Every time I squat, I try to overhead-press, as I’ve done little through my life to target my shoulders, and I want to get my body strong enough to do handstand push-ups1. By July 1, I will be able to overhead press 135 pounds (the barbell plus one of the “big plates” on each side).

Next comes the bench press — I hated the bench press when I was in high school . . . I always had trouble just keeping my form. I think my long arms are to blame. By July 1, I’ll be able to bench press 225 pounds (the barbell plus 2 of the “big plates” on either side — you may be noticing a relatively simple method of measurement that I’m instituting on each of my lifts).

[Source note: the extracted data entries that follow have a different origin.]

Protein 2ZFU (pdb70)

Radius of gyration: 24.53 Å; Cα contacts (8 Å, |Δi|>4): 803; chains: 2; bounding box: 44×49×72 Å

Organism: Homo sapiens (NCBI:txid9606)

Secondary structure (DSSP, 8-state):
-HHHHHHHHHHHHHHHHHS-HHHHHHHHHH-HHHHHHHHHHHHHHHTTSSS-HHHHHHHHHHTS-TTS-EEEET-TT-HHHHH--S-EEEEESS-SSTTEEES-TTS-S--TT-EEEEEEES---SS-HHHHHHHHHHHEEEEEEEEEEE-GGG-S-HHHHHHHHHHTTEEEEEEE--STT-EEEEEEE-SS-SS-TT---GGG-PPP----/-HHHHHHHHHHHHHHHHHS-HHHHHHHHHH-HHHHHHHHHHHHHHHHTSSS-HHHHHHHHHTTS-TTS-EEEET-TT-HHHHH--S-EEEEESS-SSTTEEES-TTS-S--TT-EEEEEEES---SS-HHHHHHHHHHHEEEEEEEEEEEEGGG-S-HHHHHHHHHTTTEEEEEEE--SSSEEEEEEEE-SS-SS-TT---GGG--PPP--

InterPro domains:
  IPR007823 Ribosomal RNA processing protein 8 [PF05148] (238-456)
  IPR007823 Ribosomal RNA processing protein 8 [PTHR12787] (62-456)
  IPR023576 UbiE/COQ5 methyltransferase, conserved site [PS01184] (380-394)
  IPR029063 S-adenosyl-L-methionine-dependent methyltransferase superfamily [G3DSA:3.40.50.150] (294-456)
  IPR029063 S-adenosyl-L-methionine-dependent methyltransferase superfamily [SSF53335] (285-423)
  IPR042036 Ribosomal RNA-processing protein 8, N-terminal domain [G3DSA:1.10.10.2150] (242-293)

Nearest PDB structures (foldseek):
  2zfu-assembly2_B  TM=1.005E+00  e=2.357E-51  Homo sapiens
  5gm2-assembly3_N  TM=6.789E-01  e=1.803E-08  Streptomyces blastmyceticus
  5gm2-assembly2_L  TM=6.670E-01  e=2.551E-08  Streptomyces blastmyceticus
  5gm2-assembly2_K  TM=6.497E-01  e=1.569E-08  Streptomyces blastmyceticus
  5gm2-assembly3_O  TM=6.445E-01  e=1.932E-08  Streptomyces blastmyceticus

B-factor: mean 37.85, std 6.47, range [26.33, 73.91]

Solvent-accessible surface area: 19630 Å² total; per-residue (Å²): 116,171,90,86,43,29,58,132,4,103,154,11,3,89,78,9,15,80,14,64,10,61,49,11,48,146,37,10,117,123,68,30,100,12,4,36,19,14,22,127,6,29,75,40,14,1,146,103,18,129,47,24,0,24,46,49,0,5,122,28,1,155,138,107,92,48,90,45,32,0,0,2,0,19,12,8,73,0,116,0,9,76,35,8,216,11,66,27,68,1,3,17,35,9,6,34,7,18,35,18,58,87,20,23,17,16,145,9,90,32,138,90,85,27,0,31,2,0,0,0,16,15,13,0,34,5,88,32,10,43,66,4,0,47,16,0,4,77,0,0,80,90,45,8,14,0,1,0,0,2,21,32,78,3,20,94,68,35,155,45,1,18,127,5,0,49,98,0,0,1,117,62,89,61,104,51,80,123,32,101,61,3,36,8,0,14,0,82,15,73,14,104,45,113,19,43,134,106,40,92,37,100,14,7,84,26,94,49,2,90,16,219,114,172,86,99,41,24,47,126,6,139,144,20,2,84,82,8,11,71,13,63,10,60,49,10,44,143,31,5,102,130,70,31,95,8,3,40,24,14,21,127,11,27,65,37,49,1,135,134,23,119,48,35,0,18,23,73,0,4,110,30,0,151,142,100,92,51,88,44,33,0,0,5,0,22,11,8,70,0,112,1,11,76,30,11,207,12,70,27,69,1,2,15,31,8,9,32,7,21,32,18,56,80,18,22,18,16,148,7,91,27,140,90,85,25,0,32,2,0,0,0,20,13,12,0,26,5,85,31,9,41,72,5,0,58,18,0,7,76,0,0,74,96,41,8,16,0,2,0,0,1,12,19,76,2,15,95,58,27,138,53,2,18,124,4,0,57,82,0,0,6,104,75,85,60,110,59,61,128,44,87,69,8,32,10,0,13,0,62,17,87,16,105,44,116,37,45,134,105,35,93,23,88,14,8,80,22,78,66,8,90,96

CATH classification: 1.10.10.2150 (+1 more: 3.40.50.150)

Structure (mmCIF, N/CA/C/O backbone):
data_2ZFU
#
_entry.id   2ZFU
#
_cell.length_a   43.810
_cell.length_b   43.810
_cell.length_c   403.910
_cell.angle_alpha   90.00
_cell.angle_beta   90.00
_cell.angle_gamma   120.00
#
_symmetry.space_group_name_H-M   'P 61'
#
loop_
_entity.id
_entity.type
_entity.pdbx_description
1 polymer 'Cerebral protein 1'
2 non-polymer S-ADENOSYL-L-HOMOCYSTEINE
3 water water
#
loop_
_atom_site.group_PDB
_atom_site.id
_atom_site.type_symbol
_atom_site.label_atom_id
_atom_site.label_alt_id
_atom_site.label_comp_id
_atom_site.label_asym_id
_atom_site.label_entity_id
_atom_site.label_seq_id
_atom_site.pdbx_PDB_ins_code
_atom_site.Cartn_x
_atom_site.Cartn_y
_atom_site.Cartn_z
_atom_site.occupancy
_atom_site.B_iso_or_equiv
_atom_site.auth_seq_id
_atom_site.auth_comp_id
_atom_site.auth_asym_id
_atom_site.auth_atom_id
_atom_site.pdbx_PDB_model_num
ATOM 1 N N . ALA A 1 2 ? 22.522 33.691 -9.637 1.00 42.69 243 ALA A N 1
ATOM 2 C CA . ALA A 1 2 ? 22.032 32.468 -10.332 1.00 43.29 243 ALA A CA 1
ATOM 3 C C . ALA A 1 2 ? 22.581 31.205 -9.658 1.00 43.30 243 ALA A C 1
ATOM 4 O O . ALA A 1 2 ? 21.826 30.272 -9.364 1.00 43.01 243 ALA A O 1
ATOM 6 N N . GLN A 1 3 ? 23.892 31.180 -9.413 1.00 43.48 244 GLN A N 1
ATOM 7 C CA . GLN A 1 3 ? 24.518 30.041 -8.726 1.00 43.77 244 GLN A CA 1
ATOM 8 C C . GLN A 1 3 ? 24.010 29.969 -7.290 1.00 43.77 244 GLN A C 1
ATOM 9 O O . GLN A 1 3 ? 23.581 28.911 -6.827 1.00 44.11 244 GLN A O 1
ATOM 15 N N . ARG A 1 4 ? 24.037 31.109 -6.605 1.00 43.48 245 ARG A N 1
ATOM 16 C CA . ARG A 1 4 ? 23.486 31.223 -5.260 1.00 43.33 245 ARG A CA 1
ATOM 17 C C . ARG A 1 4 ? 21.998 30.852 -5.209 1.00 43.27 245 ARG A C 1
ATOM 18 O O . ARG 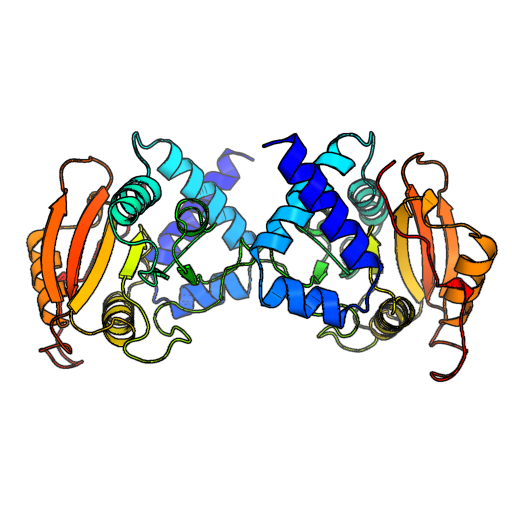A 1 4 ? 21.516 30.377 -4.175 1.00 43.32 245 ARG A O 1
ATOM 20 N N . LEU A 1 5 ? 21.282 31.074 -6.317 1.00 42.94 246 LEU A N 1
ATOM 21 C CA . LEU A 1 5 ? 19.843 30.775 -6.400 1.00 42.56 246 LEU A CA 1
ATOM 22 C C . LEU A 1 5 ? 19.590 29.282 -6.529 1.00 42.07 246 LEU A C 1
ATOM 23 O O . LEU A 1 5 ? 18.678 28.751 -5.894 1.00 41.72 246 LEU A O 1
ATOM 28 N N . ASP A 1 6 ? 20.381 28.610 -7.371 1.00 41.86 247 ASP A N 1
ATOM 29 C CA . ASP A 1 6 ? 20.218 27.167 -7.596 1.00 41.31 247 ASP A CA 1
ATOM 30 C C . ASP A 1 6 ? 20.483 26.395 -6.305 1.00 40.77 247 ASP A C 1
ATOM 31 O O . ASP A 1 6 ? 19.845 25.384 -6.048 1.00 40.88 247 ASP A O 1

Finally, I keep a barbell loaded in my basement. Every time I walk downstairs, be it to play XBox with my son, or to play XBox by myself, or to grab a beer, or whatever, I make myself deadlift it. Currently, it’s set to 325. By July 1, the load will be 405 pounds, and I’ll still be deadlifting it each time I walk downstairs for whatever reason.

Getting to these weightlifting goals means that I need some sort of routine. When I get to the gym, if I can, I squat. Then I overhead press. Then I incline bench-press. Then I bench-press. Then I row (because, to go along with handstand push-ups, regular pull-ups are in my sights).

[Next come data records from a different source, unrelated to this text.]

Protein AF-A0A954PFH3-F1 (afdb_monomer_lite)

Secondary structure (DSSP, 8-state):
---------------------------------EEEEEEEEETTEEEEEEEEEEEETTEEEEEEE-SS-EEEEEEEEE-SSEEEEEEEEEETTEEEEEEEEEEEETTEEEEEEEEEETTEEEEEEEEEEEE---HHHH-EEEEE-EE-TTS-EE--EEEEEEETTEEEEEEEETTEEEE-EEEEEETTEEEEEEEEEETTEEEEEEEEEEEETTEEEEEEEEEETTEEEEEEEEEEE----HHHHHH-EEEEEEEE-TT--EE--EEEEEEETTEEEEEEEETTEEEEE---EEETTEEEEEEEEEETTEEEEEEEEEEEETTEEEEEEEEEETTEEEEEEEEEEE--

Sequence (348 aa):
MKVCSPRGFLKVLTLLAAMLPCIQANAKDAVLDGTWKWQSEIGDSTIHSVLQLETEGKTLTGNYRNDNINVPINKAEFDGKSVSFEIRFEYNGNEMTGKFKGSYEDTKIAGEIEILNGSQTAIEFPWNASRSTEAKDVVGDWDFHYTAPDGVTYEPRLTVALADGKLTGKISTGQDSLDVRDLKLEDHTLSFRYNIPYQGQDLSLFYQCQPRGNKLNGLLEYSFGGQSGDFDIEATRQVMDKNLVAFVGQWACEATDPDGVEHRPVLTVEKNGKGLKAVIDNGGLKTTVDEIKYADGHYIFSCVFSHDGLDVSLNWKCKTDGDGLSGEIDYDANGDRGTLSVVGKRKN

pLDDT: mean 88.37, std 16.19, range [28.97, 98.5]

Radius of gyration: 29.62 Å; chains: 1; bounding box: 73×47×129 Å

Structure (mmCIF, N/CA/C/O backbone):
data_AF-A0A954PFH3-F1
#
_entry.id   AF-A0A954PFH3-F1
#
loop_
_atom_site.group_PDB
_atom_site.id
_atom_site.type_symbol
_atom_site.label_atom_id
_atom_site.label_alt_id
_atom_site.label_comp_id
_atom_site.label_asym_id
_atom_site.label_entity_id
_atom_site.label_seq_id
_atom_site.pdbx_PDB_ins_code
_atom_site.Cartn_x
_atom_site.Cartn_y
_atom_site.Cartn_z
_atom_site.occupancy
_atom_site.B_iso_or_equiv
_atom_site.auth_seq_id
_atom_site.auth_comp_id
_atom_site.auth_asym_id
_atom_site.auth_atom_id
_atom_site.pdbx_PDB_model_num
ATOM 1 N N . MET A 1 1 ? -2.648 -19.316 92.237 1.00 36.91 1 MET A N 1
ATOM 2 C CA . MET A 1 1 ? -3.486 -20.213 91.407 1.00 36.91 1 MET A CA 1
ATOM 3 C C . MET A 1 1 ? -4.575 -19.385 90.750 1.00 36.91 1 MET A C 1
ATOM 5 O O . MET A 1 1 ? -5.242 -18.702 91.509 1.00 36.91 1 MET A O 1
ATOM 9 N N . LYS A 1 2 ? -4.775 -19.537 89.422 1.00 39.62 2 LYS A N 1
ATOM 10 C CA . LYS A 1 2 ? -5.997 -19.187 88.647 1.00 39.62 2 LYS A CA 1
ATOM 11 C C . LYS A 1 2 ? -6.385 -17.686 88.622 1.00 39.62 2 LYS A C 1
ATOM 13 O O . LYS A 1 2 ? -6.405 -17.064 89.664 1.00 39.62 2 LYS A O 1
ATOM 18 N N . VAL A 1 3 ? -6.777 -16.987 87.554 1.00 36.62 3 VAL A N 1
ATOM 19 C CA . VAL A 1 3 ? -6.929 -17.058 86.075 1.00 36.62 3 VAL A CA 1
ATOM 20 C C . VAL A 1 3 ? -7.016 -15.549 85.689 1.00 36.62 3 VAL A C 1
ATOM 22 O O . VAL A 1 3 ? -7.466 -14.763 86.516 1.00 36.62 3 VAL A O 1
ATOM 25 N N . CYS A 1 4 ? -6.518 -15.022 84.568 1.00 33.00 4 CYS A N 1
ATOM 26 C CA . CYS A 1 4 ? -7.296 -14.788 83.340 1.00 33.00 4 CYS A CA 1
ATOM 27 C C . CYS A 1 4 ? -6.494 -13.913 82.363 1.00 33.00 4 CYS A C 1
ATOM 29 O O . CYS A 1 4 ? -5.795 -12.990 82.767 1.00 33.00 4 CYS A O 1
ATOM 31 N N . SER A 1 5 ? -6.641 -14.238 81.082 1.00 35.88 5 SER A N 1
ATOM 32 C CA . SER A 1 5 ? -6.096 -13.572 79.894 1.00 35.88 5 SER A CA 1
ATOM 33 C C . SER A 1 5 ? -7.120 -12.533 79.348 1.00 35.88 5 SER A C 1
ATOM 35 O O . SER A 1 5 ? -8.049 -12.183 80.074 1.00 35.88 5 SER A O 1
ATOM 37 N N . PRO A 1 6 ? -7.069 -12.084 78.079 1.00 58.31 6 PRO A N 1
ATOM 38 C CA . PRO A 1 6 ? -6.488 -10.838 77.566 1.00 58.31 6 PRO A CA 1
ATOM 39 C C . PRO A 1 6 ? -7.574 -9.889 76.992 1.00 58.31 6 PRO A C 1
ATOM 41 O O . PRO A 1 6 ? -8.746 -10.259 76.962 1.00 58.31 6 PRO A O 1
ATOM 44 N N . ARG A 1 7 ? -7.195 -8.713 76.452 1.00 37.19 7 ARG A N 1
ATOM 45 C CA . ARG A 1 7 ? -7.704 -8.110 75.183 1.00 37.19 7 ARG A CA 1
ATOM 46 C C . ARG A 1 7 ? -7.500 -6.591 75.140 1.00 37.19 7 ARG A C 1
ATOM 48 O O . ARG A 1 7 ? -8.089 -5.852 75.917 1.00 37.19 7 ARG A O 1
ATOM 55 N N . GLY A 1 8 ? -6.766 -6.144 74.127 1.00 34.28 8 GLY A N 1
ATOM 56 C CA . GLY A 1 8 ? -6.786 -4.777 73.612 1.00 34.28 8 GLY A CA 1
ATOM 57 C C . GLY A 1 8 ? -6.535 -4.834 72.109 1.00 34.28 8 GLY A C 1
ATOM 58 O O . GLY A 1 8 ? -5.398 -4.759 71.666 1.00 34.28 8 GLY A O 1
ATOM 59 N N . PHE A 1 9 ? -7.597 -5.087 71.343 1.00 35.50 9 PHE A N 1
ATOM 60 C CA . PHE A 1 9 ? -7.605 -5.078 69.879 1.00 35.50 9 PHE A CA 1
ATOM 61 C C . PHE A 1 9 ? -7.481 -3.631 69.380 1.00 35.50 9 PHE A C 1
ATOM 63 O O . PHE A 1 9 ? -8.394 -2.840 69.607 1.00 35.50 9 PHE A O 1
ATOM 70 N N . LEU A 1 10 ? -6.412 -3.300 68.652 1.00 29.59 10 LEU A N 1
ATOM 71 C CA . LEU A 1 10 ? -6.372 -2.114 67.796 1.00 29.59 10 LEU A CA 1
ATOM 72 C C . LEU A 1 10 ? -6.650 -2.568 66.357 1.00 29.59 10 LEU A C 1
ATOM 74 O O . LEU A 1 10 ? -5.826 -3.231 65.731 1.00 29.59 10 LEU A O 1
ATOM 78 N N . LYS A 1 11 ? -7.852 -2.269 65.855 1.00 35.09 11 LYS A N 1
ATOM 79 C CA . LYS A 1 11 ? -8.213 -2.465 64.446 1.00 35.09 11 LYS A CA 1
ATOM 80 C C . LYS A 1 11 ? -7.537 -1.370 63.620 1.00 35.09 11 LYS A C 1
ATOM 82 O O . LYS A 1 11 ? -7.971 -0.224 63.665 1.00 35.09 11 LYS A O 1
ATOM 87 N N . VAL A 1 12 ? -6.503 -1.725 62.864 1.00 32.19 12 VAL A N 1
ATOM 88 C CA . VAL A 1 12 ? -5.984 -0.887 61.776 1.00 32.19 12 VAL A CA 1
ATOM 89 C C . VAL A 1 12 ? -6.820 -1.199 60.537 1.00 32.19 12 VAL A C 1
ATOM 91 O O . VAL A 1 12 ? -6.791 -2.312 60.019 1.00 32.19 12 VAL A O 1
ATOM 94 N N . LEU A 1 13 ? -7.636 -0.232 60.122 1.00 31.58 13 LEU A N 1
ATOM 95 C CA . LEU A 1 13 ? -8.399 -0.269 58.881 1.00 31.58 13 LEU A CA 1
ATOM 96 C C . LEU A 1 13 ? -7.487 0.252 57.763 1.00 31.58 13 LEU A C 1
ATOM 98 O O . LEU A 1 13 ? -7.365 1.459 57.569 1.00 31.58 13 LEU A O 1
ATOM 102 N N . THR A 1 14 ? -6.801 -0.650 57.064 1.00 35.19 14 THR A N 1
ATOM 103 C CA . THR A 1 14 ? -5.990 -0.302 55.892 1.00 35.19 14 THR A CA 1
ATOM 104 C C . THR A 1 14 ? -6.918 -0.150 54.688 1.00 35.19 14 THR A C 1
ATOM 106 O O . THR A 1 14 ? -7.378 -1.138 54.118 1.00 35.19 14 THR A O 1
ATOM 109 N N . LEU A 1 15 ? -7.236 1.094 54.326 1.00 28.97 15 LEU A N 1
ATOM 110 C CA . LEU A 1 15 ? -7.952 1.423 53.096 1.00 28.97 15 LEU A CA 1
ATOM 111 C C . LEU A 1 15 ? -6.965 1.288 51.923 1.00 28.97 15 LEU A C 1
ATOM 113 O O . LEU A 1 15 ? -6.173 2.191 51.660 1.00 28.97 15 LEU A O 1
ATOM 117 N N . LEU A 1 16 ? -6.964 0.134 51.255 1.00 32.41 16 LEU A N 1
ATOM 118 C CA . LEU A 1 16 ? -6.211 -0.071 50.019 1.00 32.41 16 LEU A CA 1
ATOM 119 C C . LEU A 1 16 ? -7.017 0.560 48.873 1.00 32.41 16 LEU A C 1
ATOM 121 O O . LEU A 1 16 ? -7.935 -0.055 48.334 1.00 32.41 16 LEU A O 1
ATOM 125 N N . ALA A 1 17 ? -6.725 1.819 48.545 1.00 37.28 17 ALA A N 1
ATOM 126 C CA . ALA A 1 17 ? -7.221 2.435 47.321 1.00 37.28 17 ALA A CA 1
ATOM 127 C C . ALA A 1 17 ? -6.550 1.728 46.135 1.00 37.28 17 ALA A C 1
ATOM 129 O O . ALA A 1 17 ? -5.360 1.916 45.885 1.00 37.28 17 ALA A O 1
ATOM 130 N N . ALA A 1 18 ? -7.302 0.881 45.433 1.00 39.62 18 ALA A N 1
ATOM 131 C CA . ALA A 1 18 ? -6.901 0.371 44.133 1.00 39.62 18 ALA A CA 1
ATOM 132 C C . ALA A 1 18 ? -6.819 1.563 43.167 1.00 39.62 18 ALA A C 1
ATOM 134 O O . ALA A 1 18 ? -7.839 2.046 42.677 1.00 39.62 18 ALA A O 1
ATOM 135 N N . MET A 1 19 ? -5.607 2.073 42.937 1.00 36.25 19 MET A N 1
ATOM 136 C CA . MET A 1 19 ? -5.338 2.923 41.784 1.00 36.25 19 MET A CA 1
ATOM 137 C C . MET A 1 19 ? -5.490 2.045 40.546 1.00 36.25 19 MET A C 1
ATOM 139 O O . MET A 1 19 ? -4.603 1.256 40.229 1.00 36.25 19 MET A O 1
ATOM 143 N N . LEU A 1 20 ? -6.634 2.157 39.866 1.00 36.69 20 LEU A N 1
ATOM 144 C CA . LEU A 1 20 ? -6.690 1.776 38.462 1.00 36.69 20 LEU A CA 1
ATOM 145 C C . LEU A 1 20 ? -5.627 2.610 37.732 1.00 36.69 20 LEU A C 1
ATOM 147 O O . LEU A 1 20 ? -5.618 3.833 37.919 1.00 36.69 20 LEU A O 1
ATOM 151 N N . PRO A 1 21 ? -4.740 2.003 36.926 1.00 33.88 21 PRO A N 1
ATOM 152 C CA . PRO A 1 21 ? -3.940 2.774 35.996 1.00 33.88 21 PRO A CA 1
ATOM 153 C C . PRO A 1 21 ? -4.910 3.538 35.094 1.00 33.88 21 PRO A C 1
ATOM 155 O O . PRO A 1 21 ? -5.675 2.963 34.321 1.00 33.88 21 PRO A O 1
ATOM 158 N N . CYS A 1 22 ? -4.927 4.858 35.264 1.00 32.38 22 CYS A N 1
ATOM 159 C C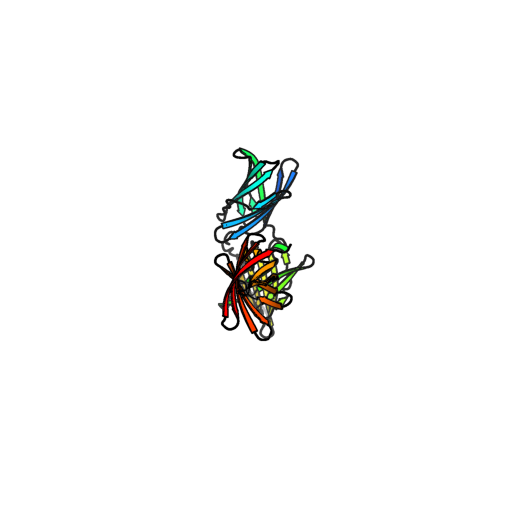A . CYS A 1 22 ? -5.501 5.758 34.288 1.00 32.38 22 CYS A CA 1
ATOM 160 C C . CYS A 1 22 ? -4.612 5.612 33.057 1.00 32.38 22 CYS A C 1
ATOM 162 O O . CYS A 1 22 ? -3.490 6.119 33.057 1.00 32.38 22 CYS A O 1
ATOM 164 N N . ILE A 1 23 ? -5.076 4.855 32.061 1.00 38.12 23 ILE A N 1
ATOM 165 C CA . ILE A 1 23 ? -4.494 4.873 30.723 1.00 38.12 23 ILE A CA 1
ATOM 166 C C . ILE A 1 23 ? -4.633 6.324 30.271 1.00 38.12 23 ILE A C 1
ATOM 168 O O . ILE A 1 23 ? -5.717 6.773 29.892 1.00 38.12 23 ILE A O 1
ATOM 172 N N . GLN A 1 24 ? -3.559 7.093 30.420 1.00 32.38 24 GLN A N 1
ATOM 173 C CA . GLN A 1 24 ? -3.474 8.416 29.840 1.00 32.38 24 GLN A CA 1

On those days that I don’t have enough time for everything above (I get through a workout there, if the gym isn’t too cluttered with people, in about 40 minutes), or don’t have the squat rack available to me, I do a silly “goblet-squat to push press” exercise that really targets your core, and I do lunges.

Whenever I go into my basement, I deadlift.

That’s it.

Well, I still do some cardio. I joined a silly Twitter running challenge . . . and while my Disney adventure means that I’m playing catch up, I am going to try to wake myself up to run early most every morning, despite the cold (but never in icy weather — I barely trust myself to stop short, I sure-as-fuck don’t trust cars to stop short if the roads are slick). With that, I hope to see a full-marathon time of less than 4 hours within 2014 (and I have a slew of races already lined up throughout the year). However much I have taken the focus off regular running, I find that, when I can get in decent runs, I’m far more sane. So I’m hoping to run a fair bit. Despite the “Daddy Runs a Lot” monicker, though, the running goals are secondary to the lifting goals. I’m really finding that, when I lift, and lift heavy, the benefits keep with me throughout the day . . . and help me look better naked, which, really, is what this is all about2 :-p

So, to recap:

  • By July 1
    • Barbell Squat: 315 lbs
    • Overhead Press: 135 lbs
    • Bench Press: 225 lbs
    • Deadlift: 405 lbs
  • By the end of 2014
    • Marathon: under-four-hours
    • Handstand Push-up
    • Muscle-up (pull-up into a dip, all in one complex motion)

1 because handstand push-ups are awesome.
2 Truthfully, as my kids get bigger, I’m finding the need to squat more & more & more, as, if I lift them with proper squat technique, I know I’m not going to blow my knees/back out, and, however much it might be silly to carry around kids all of the time3, I like carrying my kids around all of the time. Even when I’m tired. Which is all of the time.
3 How the fuck did my kids go from being babies to actual kids?!